In January, Vol. 1, No. 1 issue of FRONT!, the employee magazine, was distributed. There was a predecessor employee publication called WHEM (Western Hotels Employee Magazine) but only a few issues were published between March 1941 and May 1942. FRONT! was published six times a year, and then monthly from 1966 to 1988. It was renamed Westin World in May 1989 and became a semi-annual magazine.
Hoteletype was initiated for exchanging reservations between hotels and from the Central Office in Seattle. It utilized a teletype machine located at each property. Guestroom availability was maintained manually on a series of monthly calendars. The first reservation request message was sent from the Multnomah Hotel to the Boise Hotel.
Cornell University had long been the premier school for Hotel Administration and several executives of the Company had attended. In June, James Durham graduated with a degree in Hotel Administration from Washington State College. He was the first graduate from that school to become a General Manager and Officer of the Company. Others followed and, through the years, many graduates from the various schools offering degrees in Hotel and Restaurant Administration became executives with the Company.
Edward Carlson was the leading industry activist to spearhead the campaign to win voter approval of Initiative 171, the measure that brought liquor by the drink to the State of Washington. Idaho passed similar legislation at the same time, joining other Western States.
The Outrigger Bar at the Benjamin Franklin Hotel opened, beginning a long and very successful relationship with Trader Vic and the restaurants and bars that carried his name. It was not the first association with Vic Bergeron, however, as he created the concept and had designed the Drakes’ Tavern at the Sir Francis Drake Hotel some years prior.
A gold star was added to the Western Hotel Credit Card after five years if there had been no credit problems. Of the 50,000 cards then in circulations, about 7,000 were entitled to a gold star. On May 29, 1953, there was an ‘official count’ of 62,341 credit cards in circulation. That number reached in excess of 110,000 in 1957.

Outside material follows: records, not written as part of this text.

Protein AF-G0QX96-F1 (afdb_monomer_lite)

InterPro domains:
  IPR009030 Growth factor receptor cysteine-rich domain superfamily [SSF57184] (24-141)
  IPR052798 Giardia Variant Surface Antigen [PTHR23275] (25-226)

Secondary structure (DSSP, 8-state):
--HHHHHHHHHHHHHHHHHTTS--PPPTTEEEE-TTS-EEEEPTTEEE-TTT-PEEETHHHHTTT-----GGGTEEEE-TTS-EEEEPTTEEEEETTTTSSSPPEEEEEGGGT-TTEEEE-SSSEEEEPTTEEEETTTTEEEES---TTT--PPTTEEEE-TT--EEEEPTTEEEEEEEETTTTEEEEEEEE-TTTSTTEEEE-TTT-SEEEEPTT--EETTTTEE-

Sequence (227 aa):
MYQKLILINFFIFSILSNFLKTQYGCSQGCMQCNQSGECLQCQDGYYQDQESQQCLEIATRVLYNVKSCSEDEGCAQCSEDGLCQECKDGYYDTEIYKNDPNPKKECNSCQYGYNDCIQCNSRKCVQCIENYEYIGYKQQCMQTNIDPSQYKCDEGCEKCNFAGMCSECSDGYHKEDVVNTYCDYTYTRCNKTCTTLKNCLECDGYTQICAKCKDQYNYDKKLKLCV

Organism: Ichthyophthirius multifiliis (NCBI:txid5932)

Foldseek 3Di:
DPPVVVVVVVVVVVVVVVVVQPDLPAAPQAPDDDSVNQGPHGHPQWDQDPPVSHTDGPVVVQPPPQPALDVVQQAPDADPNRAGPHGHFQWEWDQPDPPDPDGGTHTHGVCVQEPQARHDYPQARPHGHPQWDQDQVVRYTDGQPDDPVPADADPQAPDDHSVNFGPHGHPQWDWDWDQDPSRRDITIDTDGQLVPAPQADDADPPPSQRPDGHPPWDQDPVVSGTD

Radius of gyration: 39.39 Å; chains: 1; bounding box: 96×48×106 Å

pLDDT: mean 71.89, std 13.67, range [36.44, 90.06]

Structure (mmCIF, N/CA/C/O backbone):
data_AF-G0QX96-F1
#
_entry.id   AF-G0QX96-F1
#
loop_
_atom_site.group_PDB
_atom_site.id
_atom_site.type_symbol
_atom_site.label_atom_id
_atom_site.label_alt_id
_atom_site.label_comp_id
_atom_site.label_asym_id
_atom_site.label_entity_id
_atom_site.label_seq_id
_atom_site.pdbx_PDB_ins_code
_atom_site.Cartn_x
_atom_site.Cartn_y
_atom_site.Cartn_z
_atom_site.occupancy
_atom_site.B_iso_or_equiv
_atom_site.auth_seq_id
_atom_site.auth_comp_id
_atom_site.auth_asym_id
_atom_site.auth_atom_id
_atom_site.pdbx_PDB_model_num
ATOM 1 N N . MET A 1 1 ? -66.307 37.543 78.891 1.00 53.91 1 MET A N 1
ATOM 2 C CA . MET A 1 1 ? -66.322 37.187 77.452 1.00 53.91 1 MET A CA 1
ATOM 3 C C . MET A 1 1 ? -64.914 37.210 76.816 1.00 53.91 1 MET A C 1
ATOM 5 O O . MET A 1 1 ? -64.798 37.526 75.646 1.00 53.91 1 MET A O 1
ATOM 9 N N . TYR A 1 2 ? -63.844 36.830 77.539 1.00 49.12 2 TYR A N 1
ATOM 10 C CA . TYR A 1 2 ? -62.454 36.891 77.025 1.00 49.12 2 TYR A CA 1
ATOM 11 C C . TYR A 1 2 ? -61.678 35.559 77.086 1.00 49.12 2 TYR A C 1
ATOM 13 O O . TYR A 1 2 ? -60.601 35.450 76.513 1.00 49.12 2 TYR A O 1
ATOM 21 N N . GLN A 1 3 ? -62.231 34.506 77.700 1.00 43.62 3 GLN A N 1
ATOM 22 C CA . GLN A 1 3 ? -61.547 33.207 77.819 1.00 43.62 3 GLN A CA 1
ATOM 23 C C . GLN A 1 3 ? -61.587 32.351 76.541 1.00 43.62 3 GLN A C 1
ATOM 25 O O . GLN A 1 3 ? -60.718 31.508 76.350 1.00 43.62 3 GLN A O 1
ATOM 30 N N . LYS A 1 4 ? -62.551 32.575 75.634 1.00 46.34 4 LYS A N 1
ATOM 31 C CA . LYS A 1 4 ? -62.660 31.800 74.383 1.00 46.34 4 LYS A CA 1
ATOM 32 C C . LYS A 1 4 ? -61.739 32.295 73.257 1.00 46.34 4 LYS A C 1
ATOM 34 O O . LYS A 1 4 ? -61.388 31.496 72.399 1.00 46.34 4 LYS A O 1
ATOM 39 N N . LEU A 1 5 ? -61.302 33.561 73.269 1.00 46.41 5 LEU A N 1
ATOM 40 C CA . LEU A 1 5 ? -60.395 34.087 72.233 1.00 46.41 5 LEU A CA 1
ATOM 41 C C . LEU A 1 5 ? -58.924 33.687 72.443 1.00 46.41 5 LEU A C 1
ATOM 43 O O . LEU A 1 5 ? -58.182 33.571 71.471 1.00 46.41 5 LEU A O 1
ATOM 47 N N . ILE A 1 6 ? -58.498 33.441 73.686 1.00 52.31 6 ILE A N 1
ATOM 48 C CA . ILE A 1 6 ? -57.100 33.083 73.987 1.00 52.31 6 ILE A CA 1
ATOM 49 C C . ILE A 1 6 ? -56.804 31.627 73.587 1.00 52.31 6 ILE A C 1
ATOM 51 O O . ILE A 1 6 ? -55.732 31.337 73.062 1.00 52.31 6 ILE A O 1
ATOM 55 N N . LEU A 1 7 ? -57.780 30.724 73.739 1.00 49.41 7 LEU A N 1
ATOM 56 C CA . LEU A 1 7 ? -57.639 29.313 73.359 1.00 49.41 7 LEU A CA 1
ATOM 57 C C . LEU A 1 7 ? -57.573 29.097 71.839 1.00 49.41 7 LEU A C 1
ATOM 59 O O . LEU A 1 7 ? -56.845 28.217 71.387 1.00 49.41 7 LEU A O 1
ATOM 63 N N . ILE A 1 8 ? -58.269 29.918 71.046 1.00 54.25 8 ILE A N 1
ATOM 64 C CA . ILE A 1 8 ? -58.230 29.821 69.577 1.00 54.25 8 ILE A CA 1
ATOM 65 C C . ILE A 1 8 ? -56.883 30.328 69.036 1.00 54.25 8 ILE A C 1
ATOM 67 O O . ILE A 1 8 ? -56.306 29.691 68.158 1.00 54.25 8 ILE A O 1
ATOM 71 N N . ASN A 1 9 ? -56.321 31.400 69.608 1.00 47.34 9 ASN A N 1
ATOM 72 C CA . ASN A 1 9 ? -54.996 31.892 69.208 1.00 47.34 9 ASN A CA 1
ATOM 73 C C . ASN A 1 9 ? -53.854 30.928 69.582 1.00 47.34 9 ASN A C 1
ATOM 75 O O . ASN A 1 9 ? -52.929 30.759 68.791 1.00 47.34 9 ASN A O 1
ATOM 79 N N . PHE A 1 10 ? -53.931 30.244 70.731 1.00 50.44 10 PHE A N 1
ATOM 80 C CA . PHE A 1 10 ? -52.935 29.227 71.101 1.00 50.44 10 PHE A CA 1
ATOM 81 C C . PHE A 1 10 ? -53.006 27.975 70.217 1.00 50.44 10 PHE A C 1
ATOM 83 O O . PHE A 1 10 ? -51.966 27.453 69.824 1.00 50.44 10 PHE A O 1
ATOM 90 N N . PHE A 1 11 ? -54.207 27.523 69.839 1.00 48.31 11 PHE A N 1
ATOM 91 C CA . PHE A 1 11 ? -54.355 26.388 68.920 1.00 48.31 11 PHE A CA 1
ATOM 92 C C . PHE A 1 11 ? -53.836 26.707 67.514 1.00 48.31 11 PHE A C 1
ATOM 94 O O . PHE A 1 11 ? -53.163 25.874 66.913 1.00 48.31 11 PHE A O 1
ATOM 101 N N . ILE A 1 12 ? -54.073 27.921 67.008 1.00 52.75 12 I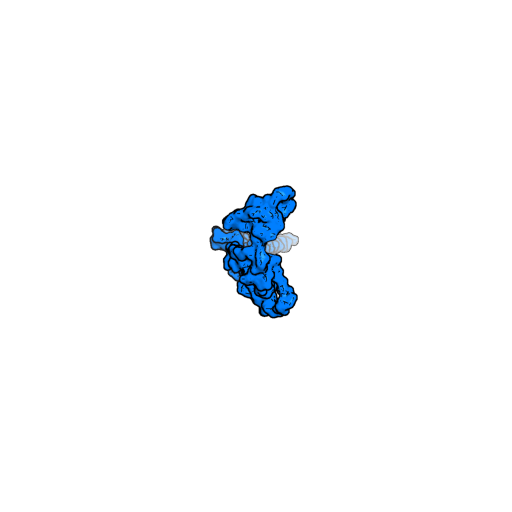LE A N 1
ATOM 102 C CA . ILE A 1 12 ? -53.557 28.346 65.701 1.00 52.75 12 ILE A CA 1
ATOM 103 C C . ILE A 1 12 ? -52.025 28.455 65.732 1.00 52.75 12 ILE A C 1
ATOM 105 O O . ILE A 1 12 ? -51.374 27.968 64.809 1.00 52.75 12 ILE A O 1
ATOM 109 N N . PHE A 1 13 ? -51.430 28.973 66.816 1.00 46.91 13 PHE A N 1
ATOM 110 C CA . PHE A 1 13 ? -49.970 28.992 66.972 1.00 46.91 13 PHE A CA 1
ATOM 111 C C . PHE A 1 13 ? -49.370 27.585 67.102 1.00 46.91 13 PHE A C 1
ATOM 113 O O . PHE A 1 13 ? -48.358 27.314 66.464 1.00 46.91 13 PHE A O 1
ATOM 120 N N . SER A 1 14 ? -49.981 26.656 67.845 1.00 46.72 14 SER A N 1
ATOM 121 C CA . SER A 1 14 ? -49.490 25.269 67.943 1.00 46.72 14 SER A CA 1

An industry first, the Company introduced the Family Plan where children 14 years old and younger would stay without charge in the same room as their parent(s). Even if a crib or rollaway was needed, there was no charge. That age later increased to 18.

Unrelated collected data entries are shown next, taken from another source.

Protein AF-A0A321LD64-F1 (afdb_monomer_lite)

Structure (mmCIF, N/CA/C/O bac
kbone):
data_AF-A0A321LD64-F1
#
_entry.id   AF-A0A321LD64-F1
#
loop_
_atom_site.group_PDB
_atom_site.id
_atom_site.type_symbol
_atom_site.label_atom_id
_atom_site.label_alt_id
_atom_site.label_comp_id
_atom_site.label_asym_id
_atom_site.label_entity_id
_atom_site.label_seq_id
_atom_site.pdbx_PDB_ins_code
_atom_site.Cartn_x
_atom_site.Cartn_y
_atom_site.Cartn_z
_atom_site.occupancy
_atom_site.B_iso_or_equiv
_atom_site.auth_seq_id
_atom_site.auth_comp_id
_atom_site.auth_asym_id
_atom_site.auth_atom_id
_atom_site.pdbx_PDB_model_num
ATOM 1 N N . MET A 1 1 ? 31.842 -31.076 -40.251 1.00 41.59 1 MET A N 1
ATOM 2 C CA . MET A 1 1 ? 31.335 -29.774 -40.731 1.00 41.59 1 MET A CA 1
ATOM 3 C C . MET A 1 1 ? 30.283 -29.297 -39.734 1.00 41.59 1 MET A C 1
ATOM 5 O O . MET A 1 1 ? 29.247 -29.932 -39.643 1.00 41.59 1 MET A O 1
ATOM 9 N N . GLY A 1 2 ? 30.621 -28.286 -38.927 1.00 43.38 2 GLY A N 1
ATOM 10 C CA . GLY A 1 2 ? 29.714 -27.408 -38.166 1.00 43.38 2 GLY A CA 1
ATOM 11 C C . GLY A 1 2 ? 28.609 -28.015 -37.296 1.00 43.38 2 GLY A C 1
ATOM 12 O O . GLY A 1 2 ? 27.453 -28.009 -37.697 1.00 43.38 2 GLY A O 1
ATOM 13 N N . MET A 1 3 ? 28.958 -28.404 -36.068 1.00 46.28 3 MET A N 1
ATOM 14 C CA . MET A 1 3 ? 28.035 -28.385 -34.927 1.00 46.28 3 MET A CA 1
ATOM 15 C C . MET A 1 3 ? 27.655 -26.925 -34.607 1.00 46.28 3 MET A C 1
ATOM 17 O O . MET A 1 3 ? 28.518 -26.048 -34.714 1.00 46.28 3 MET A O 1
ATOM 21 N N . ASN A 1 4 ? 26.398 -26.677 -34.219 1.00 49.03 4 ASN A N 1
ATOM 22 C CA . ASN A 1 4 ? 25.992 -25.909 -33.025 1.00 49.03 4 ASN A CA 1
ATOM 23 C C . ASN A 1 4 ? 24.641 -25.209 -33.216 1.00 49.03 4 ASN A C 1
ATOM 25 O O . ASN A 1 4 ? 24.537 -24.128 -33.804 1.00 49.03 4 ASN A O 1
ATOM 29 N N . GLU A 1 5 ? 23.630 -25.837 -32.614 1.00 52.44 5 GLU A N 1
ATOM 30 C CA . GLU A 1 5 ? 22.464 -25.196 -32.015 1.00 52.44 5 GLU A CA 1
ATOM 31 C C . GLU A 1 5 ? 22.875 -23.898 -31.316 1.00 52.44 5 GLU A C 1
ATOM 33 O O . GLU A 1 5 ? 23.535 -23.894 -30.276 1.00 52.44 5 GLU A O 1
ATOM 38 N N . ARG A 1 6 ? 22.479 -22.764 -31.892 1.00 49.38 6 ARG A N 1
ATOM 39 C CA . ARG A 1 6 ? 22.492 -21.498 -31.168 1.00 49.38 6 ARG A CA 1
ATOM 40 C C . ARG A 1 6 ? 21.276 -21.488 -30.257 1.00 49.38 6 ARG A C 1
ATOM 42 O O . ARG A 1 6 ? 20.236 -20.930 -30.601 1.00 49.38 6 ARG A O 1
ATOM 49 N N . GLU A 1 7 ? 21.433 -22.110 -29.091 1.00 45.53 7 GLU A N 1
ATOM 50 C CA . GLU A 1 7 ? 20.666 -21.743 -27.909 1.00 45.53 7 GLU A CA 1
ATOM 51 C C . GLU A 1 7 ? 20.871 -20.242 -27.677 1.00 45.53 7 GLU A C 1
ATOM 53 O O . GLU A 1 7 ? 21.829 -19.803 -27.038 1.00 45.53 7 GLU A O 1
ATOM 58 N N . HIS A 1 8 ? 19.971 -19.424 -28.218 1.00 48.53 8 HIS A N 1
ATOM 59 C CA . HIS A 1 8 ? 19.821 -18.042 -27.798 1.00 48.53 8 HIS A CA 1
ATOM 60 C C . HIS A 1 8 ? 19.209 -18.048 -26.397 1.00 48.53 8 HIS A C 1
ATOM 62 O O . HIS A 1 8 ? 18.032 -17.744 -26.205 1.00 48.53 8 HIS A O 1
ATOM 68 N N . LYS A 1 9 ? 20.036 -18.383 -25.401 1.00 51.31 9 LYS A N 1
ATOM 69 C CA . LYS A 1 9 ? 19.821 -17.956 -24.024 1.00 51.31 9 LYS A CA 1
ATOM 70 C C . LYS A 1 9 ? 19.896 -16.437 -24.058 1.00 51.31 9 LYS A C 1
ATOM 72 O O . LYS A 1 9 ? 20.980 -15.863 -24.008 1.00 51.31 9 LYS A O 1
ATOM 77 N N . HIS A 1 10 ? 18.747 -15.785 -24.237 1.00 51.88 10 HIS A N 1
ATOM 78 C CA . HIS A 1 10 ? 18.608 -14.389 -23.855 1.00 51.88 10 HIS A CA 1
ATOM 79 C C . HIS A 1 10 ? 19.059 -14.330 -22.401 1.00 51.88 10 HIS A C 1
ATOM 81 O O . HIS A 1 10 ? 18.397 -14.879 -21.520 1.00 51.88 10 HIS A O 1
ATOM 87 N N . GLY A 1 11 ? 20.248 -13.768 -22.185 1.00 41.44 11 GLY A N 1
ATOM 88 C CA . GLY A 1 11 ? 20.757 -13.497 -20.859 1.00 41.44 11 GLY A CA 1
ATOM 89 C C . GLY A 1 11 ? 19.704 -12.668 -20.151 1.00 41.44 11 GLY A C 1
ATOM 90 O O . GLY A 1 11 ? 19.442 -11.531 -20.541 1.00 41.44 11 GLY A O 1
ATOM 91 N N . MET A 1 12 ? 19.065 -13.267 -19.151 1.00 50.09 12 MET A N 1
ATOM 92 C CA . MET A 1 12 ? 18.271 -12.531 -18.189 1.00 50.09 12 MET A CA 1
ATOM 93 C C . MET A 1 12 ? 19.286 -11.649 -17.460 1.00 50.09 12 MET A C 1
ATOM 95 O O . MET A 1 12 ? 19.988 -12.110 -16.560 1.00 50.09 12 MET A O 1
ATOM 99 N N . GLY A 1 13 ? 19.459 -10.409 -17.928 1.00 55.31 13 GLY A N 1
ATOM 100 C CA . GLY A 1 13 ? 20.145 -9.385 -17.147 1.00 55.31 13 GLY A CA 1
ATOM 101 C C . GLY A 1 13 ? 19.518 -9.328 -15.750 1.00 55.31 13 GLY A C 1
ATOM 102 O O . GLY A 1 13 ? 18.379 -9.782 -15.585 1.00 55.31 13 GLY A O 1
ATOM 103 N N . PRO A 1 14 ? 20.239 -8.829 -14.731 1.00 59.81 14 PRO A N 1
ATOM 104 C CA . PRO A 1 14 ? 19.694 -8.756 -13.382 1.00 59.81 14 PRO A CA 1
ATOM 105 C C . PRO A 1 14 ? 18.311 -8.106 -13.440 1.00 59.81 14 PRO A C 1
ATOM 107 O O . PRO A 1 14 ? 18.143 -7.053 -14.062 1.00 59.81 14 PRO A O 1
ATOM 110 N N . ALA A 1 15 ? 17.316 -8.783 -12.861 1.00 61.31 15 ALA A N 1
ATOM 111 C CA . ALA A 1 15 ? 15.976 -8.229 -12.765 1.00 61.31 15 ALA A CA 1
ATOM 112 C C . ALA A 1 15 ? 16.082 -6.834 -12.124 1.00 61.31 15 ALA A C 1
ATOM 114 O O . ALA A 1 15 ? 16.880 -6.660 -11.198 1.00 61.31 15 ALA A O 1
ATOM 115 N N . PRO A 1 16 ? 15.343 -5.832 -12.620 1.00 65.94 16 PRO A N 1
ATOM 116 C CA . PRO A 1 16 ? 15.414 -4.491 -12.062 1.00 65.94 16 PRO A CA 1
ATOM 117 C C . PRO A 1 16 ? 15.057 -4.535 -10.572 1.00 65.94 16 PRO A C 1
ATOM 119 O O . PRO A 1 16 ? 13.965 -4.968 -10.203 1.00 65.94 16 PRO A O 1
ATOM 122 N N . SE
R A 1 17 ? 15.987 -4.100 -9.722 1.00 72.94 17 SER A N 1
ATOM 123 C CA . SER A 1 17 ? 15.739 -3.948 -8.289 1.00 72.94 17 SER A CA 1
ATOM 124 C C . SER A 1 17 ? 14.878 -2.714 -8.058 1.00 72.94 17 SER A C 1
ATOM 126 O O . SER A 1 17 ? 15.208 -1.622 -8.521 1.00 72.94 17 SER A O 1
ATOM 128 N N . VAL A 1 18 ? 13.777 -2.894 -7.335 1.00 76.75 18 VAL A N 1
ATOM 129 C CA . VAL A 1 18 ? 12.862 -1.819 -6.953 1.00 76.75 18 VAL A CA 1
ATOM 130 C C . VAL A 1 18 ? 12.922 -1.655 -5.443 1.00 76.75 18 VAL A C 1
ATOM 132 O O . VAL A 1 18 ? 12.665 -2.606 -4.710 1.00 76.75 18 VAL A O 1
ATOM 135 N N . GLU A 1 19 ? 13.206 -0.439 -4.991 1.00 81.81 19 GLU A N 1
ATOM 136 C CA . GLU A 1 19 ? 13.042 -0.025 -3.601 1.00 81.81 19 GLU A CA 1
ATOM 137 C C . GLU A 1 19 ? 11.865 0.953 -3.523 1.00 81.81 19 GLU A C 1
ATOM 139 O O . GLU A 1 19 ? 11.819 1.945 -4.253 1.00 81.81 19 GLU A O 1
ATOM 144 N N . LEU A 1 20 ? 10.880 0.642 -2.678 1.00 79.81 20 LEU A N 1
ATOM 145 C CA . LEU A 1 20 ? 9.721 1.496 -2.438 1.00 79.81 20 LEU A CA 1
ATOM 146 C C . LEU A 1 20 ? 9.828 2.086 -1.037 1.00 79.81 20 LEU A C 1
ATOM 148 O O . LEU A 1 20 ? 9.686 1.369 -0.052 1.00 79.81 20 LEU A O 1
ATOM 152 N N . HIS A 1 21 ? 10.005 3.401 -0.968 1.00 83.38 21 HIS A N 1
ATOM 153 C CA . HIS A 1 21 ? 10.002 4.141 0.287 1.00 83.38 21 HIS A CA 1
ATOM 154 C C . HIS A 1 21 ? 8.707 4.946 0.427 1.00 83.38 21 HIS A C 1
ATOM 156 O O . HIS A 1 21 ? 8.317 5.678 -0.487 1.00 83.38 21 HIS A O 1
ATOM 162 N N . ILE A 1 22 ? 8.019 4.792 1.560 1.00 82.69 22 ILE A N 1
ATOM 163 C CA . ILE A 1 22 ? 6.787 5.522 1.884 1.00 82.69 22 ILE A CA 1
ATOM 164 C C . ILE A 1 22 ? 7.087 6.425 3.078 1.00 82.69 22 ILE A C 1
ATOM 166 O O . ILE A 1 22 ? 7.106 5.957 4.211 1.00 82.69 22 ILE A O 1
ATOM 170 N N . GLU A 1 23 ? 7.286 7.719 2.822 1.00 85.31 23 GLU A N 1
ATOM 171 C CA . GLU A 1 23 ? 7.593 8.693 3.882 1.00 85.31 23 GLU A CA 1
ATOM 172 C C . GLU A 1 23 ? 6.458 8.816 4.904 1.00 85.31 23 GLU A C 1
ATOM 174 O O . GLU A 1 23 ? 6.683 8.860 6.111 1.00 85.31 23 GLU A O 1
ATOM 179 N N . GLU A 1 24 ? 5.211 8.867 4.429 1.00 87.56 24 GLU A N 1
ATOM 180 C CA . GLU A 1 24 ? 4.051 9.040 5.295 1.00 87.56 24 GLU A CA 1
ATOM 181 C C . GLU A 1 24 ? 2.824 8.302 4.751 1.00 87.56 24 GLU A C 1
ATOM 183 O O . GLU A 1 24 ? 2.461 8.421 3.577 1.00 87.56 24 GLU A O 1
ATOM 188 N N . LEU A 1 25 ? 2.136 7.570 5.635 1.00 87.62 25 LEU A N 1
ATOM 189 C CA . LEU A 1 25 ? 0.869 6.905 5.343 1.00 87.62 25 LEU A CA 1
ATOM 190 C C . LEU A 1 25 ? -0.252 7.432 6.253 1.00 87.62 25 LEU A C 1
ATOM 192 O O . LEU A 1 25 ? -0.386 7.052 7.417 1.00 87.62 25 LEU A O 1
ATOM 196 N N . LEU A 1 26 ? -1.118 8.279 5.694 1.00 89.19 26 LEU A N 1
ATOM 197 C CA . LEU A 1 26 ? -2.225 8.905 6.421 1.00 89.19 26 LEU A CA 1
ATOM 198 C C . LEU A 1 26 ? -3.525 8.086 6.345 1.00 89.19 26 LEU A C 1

Chef Reinhold Keller was hired as Supervising Executive Chef for the Company, devoting much of his time to visiting the hotels and working with Chefs on training and improving the quality of food served.
This was the first year that employees with five or more years of continuous service in hotels operated by the Company or in a corporate position were recognized with the Annual Service Award activity. At five-year intervals, employees were given a new pin or button to identify their years of service.
On March 1, the Cosmopolitan Hotel in Denver became a Western Hotel, the most distant property from headquarters in Seattle at 1,405 highway miles. This was an important addition for identity with states to the east and other hotels in the Rocky Mountain Area.
The Company entered the business of managing commercial buildings with the Oasis Building in Palm Springs, California. Later, they managed the Fitzhugh Building in San Francisco and the Multnomah Building in Portland. This activity ended in 1967.
The very successful Outrigger Bar at the Benjamin Franklin Hotel was expanded and became the first Trader Vic’s Restaurant and Bar in a Western Hotels property, opening in March. The business relationship with Victor Bergeron was so successful that Trader Vic Restaurants were later included in WIH properties in Portland, Vancouver, Kansas City, New York, Denver and Toronto.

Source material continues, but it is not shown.